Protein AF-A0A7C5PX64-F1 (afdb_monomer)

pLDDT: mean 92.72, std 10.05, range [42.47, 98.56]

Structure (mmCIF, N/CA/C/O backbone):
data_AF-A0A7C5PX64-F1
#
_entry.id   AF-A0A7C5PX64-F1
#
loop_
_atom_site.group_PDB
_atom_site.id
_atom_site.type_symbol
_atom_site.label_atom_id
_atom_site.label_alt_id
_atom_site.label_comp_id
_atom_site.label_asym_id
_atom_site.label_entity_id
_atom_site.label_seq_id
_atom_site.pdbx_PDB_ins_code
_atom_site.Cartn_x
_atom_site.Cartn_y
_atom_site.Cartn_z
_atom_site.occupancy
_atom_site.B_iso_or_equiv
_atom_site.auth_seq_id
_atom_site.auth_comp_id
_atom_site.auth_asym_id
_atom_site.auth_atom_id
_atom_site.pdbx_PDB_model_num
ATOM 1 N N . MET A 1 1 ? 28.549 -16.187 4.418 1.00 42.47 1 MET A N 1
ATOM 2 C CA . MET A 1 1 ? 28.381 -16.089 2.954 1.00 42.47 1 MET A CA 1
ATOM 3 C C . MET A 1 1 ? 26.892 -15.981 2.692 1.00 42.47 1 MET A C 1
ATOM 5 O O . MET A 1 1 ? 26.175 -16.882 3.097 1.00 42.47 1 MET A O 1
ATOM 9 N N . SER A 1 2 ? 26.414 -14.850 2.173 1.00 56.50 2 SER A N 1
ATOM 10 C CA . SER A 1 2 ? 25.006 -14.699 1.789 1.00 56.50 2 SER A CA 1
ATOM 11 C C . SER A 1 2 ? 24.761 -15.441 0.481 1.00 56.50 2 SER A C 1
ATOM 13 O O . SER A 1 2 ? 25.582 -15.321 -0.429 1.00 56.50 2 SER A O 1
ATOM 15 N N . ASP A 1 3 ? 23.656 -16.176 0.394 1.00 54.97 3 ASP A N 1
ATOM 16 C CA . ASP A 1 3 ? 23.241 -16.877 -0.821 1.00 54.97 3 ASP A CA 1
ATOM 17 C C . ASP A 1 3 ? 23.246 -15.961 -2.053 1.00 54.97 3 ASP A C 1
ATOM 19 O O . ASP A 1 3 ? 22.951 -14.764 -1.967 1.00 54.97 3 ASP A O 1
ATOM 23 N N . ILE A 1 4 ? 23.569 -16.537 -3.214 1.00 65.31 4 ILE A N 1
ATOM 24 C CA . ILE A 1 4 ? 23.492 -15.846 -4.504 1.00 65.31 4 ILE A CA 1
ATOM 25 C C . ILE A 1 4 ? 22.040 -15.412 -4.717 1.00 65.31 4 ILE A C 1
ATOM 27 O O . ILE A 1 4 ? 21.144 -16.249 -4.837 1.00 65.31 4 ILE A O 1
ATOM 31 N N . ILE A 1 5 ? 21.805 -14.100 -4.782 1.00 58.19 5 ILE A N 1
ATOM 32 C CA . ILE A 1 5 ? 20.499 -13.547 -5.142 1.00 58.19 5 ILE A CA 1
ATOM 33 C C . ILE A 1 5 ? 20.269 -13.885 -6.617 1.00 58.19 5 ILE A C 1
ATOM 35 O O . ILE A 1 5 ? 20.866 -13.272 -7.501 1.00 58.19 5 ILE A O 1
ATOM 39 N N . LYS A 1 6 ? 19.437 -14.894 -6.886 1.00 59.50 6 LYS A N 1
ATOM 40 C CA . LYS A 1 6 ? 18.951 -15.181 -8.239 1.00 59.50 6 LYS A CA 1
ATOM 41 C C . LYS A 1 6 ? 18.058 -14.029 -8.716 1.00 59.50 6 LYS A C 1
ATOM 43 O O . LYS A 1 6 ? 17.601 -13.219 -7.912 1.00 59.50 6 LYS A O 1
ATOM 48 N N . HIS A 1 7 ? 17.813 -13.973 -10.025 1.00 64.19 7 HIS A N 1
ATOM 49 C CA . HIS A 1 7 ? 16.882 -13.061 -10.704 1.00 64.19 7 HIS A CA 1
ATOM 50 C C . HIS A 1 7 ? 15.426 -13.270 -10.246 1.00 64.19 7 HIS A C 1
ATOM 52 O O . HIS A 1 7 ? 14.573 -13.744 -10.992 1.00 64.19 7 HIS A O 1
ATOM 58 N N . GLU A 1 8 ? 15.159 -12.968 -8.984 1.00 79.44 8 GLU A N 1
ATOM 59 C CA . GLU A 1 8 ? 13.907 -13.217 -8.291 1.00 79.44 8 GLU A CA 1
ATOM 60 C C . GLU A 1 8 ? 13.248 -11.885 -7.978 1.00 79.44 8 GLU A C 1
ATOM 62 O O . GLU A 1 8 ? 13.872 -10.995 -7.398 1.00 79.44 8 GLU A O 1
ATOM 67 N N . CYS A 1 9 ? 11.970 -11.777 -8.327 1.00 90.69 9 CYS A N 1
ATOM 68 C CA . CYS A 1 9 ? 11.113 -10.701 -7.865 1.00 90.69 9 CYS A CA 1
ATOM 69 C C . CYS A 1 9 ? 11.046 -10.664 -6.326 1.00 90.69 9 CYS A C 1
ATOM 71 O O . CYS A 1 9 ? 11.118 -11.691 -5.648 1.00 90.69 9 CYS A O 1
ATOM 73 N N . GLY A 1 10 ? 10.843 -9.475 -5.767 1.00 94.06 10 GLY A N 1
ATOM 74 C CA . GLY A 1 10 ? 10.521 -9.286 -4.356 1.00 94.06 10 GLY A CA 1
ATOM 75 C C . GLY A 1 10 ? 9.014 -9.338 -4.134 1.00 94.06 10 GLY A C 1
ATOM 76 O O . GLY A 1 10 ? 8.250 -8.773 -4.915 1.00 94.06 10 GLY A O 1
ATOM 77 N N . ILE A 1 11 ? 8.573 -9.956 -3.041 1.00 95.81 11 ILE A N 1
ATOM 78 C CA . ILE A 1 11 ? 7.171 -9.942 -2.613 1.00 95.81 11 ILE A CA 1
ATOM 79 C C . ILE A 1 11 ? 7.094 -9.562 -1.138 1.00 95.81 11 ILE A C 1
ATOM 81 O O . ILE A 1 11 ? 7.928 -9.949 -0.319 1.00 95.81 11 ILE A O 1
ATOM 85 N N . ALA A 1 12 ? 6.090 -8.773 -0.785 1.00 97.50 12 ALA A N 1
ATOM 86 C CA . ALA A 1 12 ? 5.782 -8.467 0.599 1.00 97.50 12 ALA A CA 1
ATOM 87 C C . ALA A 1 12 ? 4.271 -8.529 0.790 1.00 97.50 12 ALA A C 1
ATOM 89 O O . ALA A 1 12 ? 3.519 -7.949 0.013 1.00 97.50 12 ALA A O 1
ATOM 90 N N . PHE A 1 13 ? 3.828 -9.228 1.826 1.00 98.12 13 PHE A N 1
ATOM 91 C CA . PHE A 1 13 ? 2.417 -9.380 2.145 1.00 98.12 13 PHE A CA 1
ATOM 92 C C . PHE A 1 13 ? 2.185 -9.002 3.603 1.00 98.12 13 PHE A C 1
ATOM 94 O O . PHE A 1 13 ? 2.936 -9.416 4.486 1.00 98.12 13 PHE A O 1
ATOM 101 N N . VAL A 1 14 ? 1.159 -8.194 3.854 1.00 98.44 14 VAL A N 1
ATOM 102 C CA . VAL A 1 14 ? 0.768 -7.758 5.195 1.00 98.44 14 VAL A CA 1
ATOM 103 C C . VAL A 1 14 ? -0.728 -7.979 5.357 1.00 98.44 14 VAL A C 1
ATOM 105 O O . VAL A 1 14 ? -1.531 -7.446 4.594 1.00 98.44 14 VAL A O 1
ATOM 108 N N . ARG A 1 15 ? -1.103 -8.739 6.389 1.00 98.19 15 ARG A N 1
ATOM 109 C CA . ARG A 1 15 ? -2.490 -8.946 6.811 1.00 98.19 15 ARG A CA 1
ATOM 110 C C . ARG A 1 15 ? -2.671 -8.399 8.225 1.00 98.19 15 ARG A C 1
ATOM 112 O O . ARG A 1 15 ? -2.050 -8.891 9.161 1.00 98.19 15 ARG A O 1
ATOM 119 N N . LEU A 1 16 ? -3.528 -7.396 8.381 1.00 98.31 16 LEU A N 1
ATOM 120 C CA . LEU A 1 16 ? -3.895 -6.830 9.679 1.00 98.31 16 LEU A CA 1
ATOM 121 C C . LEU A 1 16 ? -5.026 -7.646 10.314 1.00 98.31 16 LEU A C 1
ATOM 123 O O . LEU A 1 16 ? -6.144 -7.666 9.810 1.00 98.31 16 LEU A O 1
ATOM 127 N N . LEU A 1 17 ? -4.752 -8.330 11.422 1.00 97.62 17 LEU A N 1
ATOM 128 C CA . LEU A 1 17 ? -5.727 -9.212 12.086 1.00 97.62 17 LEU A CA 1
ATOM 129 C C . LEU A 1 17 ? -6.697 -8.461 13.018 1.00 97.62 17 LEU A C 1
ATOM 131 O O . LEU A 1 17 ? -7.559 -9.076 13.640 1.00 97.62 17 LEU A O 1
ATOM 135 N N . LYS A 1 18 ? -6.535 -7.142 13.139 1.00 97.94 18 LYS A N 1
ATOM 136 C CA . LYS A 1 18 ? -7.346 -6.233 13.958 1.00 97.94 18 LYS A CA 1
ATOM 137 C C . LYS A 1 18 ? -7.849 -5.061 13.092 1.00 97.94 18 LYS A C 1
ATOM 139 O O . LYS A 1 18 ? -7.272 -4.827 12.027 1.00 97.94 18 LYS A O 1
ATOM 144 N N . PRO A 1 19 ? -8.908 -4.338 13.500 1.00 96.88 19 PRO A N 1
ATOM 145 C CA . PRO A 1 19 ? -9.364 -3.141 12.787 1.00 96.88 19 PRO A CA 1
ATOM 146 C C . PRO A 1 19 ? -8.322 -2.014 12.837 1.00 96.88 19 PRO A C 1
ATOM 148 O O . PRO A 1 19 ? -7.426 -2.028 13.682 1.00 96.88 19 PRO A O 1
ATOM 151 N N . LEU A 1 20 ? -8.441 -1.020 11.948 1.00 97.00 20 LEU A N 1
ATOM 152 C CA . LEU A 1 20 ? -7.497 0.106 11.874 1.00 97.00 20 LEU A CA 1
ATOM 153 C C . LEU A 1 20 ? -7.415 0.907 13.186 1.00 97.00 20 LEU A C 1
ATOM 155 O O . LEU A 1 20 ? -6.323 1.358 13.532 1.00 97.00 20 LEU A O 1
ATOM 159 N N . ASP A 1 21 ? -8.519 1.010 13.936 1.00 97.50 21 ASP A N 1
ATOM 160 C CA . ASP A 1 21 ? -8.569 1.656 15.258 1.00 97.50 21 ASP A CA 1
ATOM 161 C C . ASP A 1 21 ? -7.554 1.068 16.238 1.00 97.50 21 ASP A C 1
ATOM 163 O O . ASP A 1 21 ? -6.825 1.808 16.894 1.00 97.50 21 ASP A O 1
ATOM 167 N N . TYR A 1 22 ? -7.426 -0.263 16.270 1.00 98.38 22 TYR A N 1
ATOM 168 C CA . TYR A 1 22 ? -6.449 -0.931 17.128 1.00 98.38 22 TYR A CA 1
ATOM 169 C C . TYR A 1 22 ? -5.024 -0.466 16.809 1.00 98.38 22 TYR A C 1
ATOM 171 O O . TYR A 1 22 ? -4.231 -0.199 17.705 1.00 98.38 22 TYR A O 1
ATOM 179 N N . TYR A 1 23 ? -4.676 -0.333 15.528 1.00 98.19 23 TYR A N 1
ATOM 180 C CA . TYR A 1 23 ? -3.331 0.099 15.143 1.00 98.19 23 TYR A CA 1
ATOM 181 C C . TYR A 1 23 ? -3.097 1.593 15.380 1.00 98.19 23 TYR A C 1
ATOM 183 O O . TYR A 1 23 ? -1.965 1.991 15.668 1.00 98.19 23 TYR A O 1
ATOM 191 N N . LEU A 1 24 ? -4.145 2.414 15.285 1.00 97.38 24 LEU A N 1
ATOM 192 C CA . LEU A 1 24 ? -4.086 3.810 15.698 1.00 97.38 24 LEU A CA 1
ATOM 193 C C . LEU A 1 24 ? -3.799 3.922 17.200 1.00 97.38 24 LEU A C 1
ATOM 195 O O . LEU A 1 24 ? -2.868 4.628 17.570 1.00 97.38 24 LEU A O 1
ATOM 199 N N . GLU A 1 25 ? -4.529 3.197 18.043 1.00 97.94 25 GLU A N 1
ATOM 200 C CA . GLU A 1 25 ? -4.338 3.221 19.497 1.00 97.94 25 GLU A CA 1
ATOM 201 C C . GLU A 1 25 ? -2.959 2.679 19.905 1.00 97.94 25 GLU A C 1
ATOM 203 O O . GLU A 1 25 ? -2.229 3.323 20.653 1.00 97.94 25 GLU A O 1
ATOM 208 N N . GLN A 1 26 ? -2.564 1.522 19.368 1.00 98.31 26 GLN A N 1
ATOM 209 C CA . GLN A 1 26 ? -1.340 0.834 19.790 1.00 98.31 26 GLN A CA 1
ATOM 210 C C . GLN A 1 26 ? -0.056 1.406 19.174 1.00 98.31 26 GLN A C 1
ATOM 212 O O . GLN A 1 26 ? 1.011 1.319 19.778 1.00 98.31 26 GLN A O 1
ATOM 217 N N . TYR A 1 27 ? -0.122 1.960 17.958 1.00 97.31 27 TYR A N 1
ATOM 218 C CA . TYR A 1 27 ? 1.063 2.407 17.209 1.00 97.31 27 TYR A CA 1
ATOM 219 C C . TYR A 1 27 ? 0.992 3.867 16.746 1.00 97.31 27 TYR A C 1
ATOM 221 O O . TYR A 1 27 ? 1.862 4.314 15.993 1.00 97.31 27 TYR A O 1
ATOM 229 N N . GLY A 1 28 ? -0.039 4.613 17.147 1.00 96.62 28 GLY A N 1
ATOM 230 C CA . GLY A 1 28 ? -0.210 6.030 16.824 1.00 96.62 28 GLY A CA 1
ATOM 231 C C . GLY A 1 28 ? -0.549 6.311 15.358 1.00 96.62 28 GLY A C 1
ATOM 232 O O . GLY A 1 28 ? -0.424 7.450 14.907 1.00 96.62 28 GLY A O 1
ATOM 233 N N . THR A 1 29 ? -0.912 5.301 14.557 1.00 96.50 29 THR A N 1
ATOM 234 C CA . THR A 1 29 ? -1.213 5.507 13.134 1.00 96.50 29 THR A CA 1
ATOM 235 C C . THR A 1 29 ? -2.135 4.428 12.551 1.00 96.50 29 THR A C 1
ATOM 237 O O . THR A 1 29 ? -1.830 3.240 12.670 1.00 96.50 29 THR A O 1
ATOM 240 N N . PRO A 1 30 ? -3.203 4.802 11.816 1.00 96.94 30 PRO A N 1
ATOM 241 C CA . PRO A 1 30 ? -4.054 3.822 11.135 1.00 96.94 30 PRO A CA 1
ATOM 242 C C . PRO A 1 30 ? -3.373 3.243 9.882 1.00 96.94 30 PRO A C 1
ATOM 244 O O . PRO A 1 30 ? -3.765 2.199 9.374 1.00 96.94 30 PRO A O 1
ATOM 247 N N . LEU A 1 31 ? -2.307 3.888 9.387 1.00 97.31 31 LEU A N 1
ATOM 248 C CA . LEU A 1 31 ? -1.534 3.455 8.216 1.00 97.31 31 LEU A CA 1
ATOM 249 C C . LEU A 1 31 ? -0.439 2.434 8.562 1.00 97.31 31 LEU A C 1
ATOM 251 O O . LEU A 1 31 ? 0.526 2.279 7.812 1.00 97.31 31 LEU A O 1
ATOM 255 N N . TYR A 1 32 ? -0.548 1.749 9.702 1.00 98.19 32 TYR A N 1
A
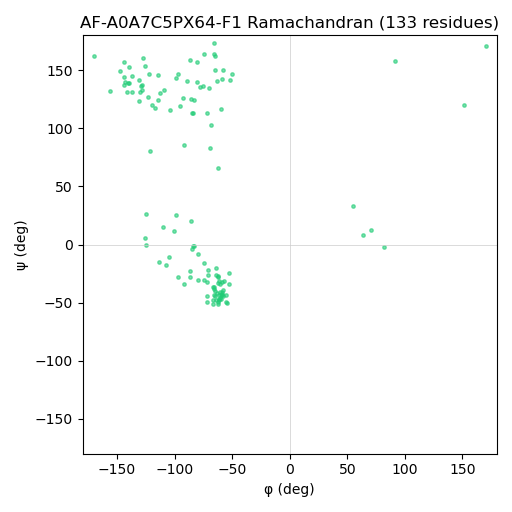TOM 256 C CA . TYR A 1 32 ? 0.474 0.819 10.180 1.00 98.19 32 TYR A CA 1
ATOM 257 C C . TYR A 1 32 ? 0.818 -0.254 9.139 1.00 98.19 32 TYR A C 1
ATOM 259 O O . TYR A 1 32 ? 1.988 -0.425 8.796 1.00 98.19 32 TYR A O 1
ATOM 267 N N . GLY A 1 33 ? -0.196 -0.926 8.582 1.00 97.94 33 GLY A N 1
ATOM 268 C CA . GLY A 1 33 ? 0.001 -1.967 7.569 1.00 97.94 33 GLY A CA 1
ATOM 269 C C . GLY A 1 33 ? 0.708 -1.450 6.319 1.00 97.94 33 GLY A C 1
ATOM 270 O O . GLY A 1 33 ? 1.659 -2.075 5.847 1.00 97.94 33 GLY A O 1
ATOM 271 N N . LEU A 1 34 ? 0.312 -0.266 5.842 1.00 98.25 34 LEU A N 1
ATOM 272 C CA . LEU A 1 34 ? 0.945 0.391 4.701 1.00 98.25 34 LEU A CA 1
ATOM 273 C C . LEU A 1 34 ? 2.415 0.706 4.994 1.00 98.25 34 LEU A C 1
ATOM 275 O O . LEU A 1 34 ? 3.285 0.289 4.235 1.00 98.25 34 LEU A O 1
ATOM 279 N N . LYS A 1 35 ? 2.720 1.355 6.123 1.00 98.19 35 LYS A N 1
ATOM 280 C CA . LYS A 1 35 ? 4.102 1.683 6.520 1.00 98.19 35 LYS A CA 1
ATOM 281 C C . LYS A 1 35 ? 4.977 0.432 6.652 1.00 98.19 35 LYS A C 1
ATOM 283 O O . LYS A 1 35 ? 6.127 0.438 6.214 1.00 98.19 35 LYS A O 1
ATOM 288 N N . LYS A 1 36 ? 4.443 -0.660 7.215 1.00 98.38 36 LYS A N 1
ATOM 289 C CA . LYS A 1 36 ? 5.158 -1.945 7.297 1.00 98.38 36 LYS A CA 1
ATOM 290 C C . LYS A 1 36 ? 5.419 -2.536 5.919 1.00 98.38 36 LYS A C 1
ATOM 292 O O . LYS A 1 36 ? 6.547 -2.949 5.663 1.00 98.38 36 LYS A O 1
ATOM 297 N N . LEU A 1 37 ? 4.433 -2.521 5.024 1.00 98.50 37 LEU A N 1
ATOM 298 C CA . LEU A 1 37 ? 4.620 -2.995 3.656 1.00 98.50 37 LEU A CA 1
ATOM 299 C C . LEU A 1 37 ? 5.703 -2.185 2.926 1.00 98.50 37 LEU A C 1
ATOM 301 O O . LEU A 1 37 ? 6.601 -2.769 2.326 1.00 98.50 37 LEU A O 1
ATOM 305 N N . GLN A 1 38 ? 5.668 -0.853 3.029 1.00 98.19 38 GLN A N 1
ATOM 306 C CA . GLN A 1 38 ? 6.679 0.029 2.436 1.00 98.19 38 GLN A CA 1
ATOM 307 C C . GLN A 1 38 ? 8.088 -0.294 2.953 1.00 98.19 38 GLN A C 1
ATOM 309 O O . GLN A 1 38 ? 9.024 -0.401 2.163 1.00 98.19 38 GLN A O 1
ATOM 314 N N . LEU A 1 39 ? 8.238 -0.516 4.263 1.00 98.19 39 LEU A N 1
ATOM 315 C CA . LEU A 1 39 ? 9.513 -0.903 4.867 1.00 98.19 39 LEU A CA 1
ATOM 316 C C . LEU A 1 39 ? 10.006 -2.270 4.363 1.00 98.19 39 LEU A C 1
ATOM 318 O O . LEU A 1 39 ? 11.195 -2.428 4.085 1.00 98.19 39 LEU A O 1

————————

GOAL OF THE EXERCISE:
An exact, complete copy of the lines above from the one with "ATOM 281 C C" through the one with "ATOM 288 N N" is the whole answer.

EXERCISE OUTPUT:
ATOM 281 C C . LYS A 1 35 ? 4.977 0.432 6.652 1.00 98.19 35 LYS A C 1
ATOM 283 O O . LYS A 1 35 ? 6.127 0.438 6.214 1.00 98.19 35 LYS A O 1
ATOM 288 N N . LYS A 1 36 ? 4.443 -0.660 7.215 1.00 98.38 36 LYS A N 1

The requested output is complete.